The vector of the present invention can be administered by a variety of methods known in the art. As will be appreciated by the skilled artisan, the route and/or mode of administration will vary depending upon the desired results. In certain embodiments, the active compound may be prepared with a carrier that will protect the compound against rapid release, such as a controlled release formulation, including implants, transdermal patches, and microencapsulated delivery systems. Biodegradable, biocompatible polymers can be used, such as ethylene vinyl acetate, polyanhydrides, polyglycolic acid, collagen, polyorthoesters, and polylactic acid. Many methods for the preparation of such formulations are patented or generally known to those skilled in the art. See, e.g. , Sustained and Controlled Release Drug Delivery Systems, J.R. Robinson, ed., Marcel Dekker, Inc., New York, 1978. The pharmaceutical compositions of the invention may include a "therapeutically effective amount" or a "prophylactically effective amount" of the vectors of the invention. A "therapeutically effective amount" refers to an amount effective, at dosages and for periods of time necessary, to achieve the desired therapeutic result. A therapeutically effective amount of the vector may vary according to factors such as the disease state, age, sex, and weight of the individual, and the ability of the vector to elicit a desired response in the individual. A therapeutically effective amount is also one in which any toxic or detrimental effects of the vector are outweighed by the therapeutically beneficial effects. A "prophylactically effective amount" refers to an amount effective, at dosages and for periods of time necessary, to achieve the desired prophylactic result. Typically, since a prophylactic dose is used in subjects prior to or at an earlier stage of disease, the prophylactically effective amount will be less than the therapeutically effective amount.

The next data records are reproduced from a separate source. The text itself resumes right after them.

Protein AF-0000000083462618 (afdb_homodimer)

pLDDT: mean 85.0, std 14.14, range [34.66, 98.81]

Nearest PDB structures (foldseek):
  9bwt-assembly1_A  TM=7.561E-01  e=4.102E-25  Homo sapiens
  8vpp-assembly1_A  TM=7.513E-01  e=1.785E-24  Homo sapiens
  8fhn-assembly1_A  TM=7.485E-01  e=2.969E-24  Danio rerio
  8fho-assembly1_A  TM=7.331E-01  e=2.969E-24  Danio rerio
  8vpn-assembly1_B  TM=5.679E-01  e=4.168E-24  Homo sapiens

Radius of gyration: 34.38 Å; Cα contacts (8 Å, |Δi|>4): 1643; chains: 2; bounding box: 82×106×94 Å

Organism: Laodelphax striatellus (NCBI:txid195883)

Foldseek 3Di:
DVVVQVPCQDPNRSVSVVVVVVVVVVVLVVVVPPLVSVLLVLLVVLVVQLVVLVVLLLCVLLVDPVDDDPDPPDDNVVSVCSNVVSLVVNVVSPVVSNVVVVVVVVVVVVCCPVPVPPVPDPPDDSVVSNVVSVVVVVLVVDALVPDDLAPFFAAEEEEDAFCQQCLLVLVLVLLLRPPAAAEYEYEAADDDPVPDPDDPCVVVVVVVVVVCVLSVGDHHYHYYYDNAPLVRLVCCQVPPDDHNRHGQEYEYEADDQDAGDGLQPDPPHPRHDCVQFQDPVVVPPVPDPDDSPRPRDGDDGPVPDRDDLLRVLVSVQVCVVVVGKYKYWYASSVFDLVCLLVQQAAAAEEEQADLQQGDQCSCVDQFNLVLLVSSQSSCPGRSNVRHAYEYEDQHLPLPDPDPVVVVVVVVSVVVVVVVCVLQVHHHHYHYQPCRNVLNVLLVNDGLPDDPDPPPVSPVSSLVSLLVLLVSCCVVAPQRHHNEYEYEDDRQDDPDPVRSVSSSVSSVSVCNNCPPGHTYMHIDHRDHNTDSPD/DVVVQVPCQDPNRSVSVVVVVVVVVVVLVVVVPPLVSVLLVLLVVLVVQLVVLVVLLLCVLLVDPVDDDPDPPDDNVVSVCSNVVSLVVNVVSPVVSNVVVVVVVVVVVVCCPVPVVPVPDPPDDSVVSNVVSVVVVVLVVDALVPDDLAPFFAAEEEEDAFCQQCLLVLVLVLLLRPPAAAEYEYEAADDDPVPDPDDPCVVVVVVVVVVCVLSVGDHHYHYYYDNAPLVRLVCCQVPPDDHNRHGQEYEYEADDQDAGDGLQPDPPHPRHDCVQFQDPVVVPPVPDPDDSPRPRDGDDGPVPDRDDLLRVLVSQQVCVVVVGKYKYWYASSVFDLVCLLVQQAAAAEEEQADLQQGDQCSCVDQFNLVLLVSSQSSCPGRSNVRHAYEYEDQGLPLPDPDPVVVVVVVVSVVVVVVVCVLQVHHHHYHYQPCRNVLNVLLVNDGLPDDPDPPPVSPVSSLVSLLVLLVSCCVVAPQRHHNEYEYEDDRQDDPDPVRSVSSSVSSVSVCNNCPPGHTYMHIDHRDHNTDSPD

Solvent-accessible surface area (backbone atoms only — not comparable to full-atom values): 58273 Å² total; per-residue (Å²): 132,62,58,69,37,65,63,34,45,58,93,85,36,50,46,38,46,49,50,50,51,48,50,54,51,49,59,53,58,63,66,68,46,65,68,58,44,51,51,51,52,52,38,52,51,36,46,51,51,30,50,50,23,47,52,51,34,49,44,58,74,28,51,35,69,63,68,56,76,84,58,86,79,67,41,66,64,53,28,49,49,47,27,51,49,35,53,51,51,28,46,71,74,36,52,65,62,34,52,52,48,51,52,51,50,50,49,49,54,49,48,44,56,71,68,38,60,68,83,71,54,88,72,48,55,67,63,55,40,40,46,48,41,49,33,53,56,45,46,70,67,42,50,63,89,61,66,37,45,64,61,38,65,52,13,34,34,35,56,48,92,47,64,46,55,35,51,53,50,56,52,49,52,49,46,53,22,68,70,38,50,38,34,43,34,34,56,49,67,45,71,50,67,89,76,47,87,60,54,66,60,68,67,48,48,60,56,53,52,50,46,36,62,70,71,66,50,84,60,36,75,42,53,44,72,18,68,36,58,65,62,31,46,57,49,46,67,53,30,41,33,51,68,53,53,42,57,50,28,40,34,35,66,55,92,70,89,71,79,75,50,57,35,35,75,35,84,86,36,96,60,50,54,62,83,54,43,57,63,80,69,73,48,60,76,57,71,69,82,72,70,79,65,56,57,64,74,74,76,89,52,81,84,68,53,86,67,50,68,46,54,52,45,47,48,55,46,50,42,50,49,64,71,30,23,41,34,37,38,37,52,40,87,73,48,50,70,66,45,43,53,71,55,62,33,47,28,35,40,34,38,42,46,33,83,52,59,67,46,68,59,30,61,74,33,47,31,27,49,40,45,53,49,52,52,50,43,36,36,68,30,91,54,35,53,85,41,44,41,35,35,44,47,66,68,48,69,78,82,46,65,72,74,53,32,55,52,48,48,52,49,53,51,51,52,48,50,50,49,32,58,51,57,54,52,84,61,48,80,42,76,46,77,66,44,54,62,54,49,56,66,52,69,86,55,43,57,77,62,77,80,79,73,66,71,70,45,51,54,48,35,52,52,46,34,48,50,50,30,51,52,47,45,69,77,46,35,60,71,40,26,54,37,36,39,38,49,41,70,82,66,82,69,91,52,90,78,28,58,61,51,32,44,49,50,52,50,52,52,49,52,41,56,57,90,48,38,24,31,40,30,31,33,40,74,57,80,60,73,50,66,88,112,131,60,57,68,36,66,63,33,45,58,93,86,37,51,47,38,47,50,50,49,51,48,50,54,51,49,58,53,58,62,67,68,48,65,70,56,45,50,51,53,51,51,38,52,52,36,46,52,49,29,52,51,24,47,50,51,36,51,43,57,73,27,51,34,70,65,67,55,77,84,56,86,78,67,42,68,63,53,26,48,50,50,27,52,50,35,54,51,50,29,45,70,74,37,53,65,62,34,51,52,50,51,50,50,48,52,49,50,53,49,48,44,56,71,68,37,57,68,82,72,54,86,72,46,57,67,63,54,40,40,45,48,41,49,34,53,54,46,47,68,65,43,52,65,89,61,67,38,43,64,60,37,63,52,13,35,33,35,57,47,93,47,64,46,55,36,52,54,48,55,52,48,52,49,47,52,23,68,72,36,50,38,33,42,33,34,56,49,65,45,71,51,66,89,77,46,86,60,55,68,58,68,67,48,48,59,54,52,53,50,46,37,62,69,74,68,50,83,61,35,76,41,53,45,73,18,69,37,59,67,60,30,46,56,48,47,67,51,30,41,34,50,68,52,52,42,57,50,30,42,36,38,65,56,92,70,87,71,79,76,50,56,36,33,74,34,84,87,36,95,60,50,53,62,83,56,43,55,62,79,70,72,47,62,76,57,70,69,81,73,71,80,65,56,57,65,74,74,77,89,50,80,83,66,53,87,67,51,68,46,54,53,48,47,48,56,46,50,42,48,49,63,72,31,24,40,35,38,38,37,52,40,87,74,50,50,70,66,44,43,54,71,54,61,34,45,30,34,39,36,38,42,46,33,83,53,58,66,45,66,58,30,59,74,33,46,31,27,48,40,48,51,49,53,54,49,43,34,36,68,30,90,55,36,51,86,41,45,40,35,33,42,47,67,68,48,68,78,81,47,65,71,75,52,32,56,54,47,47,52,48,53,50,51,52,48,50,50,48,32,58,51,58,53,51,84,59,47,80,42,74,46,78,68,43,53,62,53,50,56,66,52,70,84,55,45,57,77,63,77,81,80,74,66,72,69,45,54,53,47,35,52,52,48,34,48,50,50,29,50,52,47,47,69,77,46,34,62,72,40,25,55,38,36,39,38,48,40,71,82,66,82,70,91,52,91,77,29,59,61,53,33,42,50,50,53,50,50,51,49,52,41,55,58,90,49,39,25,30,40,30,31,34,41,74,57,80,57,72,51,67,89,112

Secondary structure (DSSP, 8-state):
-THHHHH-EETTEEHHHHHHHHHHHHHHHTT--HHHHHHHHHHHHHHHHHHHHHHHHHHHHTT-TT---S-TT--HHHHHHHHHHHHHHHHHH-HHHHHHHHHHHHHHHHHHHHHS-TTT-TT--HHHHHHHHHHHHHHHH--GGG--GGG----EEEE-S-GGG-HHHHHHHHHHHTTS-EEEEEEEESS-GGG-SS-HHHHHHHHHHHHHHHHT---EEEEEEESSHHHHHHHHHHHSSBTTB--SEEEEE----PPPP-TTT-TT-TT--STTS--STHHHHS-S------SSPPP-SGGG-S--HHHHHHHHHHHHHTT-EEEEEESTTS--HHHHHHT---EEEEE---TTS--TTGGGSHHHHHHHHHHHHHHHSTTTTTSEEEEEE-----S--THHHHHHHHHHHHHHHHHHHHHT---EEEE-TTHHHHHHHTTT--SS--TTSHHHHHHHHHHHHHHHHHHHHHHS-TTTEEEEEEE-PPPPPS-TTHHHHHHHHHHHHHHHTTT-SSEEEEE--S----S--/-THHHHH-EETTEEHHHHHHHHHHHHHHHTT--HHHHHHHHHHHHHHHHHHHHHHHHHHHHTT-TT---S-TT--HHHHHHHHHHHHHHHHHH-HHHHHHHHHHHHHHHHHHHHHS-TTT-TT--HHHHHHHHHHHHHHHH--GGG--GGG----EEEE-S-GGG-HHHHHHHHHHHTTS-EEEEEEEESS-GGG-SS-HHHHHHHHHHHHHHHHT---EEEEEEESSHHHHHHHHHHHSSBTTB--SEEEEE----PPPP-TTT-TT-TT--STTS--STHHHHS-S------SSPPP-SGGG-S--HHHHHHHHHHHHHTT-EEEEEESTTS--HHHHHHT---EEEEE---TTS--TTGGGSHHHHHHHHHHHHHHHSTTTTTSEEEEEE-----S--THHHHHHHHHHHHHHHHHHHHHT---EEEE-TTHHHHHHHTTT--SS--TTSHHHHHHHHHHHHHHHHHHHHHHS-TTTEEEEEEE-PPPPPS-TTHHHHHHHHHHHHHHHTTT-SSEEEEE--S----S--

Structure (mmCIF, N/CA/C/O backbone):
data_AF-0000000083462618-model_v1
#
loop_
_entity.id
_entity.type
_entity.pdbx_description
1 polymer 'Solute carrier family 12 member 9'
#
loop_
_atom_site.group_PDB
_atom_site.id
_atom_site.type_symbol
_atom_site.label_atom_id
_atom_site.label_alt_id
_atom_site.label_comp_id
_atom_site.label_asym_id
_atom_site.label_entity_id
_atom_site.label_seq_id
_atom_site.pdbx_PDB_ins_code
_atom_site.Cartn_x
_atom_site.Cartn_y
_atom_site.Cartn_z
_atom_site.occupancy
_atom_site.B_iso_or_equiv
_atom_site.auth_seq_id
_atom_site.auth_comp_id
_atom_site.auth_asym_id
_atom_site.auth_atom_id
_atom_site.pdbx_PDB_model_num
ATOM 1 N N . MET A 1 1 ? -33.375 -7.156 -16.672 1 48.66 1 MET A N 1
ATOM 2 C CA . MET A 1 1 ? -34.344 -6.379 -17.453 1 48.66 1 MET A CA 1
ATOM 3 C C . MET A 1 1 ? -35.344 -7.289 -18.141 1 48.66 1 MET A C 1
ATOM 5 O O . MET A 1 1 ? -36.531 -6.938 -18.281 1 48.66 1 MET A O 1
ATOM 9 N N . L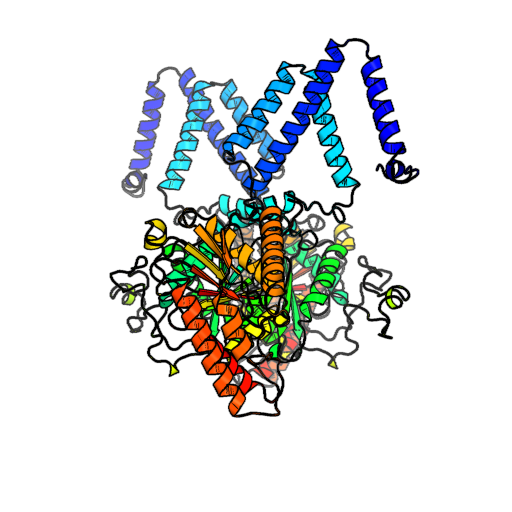EU A 1 2 ? -34.688 -8.352 -18.641 1 55.72 2 LEU A N 1
ATOM 10 C CA . LEU A 1 2 ? -35.625 -9.195 -19.375 1 55.72 2 LEU A CA 1
ATOM 11 C C . LEU A 1 2 ? -36.125 -10.32 -18.484 1 55.72 2 LEU A C 1
ATOM 13 O O . LEU A 1 2 ? -36.312 -11.453 -18.953 1 55.72 2 LEU A O 1
ATOM 17 N N . MET A 1 3 ? -36.281 -9.945 -17.406 1 57.72 3 MET A N 1
ATOM 18 C CA . MET A 1 3 ? -36.812 -10.961 -16.5 1 57.72 3 MET A CA 1
ATOM 19 C C . MET A 1 3 ? -38.156 -11.508 -17 1 57.72 3 MET A C 1
ATOM 21 O O . MET A 1 3 ? -38.469 -12.68 -16.781 1 57.72 3 MET A O 1
ATOM 25 N N . PHE A 1 4 ? -38.812 -10.656 -17.578 1 59.06 4 PHE A N 1
ATOM 26 C CA . PHE A 1 4 ? -40.125 -11.102 -18.031 1 59.06 4 PHE A CA 1
ATOM 27 C C . PHE A 1 4 ? -40 -12.18 -19.094 1 59.06 4 PHE A C 1
ATOM 29 O O . PHE A 1 4 ? -40.875 -13.047 -19.219 1 59.06 4 PHE A O 1
ATOM 36 N N . ILE A 1 5 ? -38.969 -12.125 -19.797 1 61.81 5 ILE A N 1
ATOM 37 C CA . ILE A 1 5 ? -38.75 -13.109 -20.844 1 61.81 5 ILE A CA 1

Dosage regimens may be adjusted to provide the optimum desired response {e.g., a therapeutic or prophylactic response). For example, a single bolus may be administered, several divided doses may be administered over time or the dose may be proportionally reduced or increased as indicated by the exigencies of the therapeutic situation. It is especially advantageous to formulate parenteral compositions in dosage

unit form for ease of administration and uniformity of dosage. Dosage unit form as used herein refers to physically discrete units suited as unitary dosages for the mammalian subjects to be treated; each unit containing a predetermined quantity of active compound calculated to produce the desired therapeutic effect in association with the required pharmaceutical carrier. The specification for the dosage unit forms of the invention are dictated by and directly dependent on (a) the unique characteristics of the active compound and the particular therapeutic or prophylactic effect to be achieved, and (b) the limitations inherent in the art of compounding such an active compound for the treatment of sensitivity in individuals.

One skilled in the art will appreciate further features and advantages of the invention based on the above-described embodiments. Accordingly, the invention is not to be limited by what has been particularly shown and described, except as indicated by the appended claims. All publications and references cited herein are expressly incorporated herein by reference in their entirety.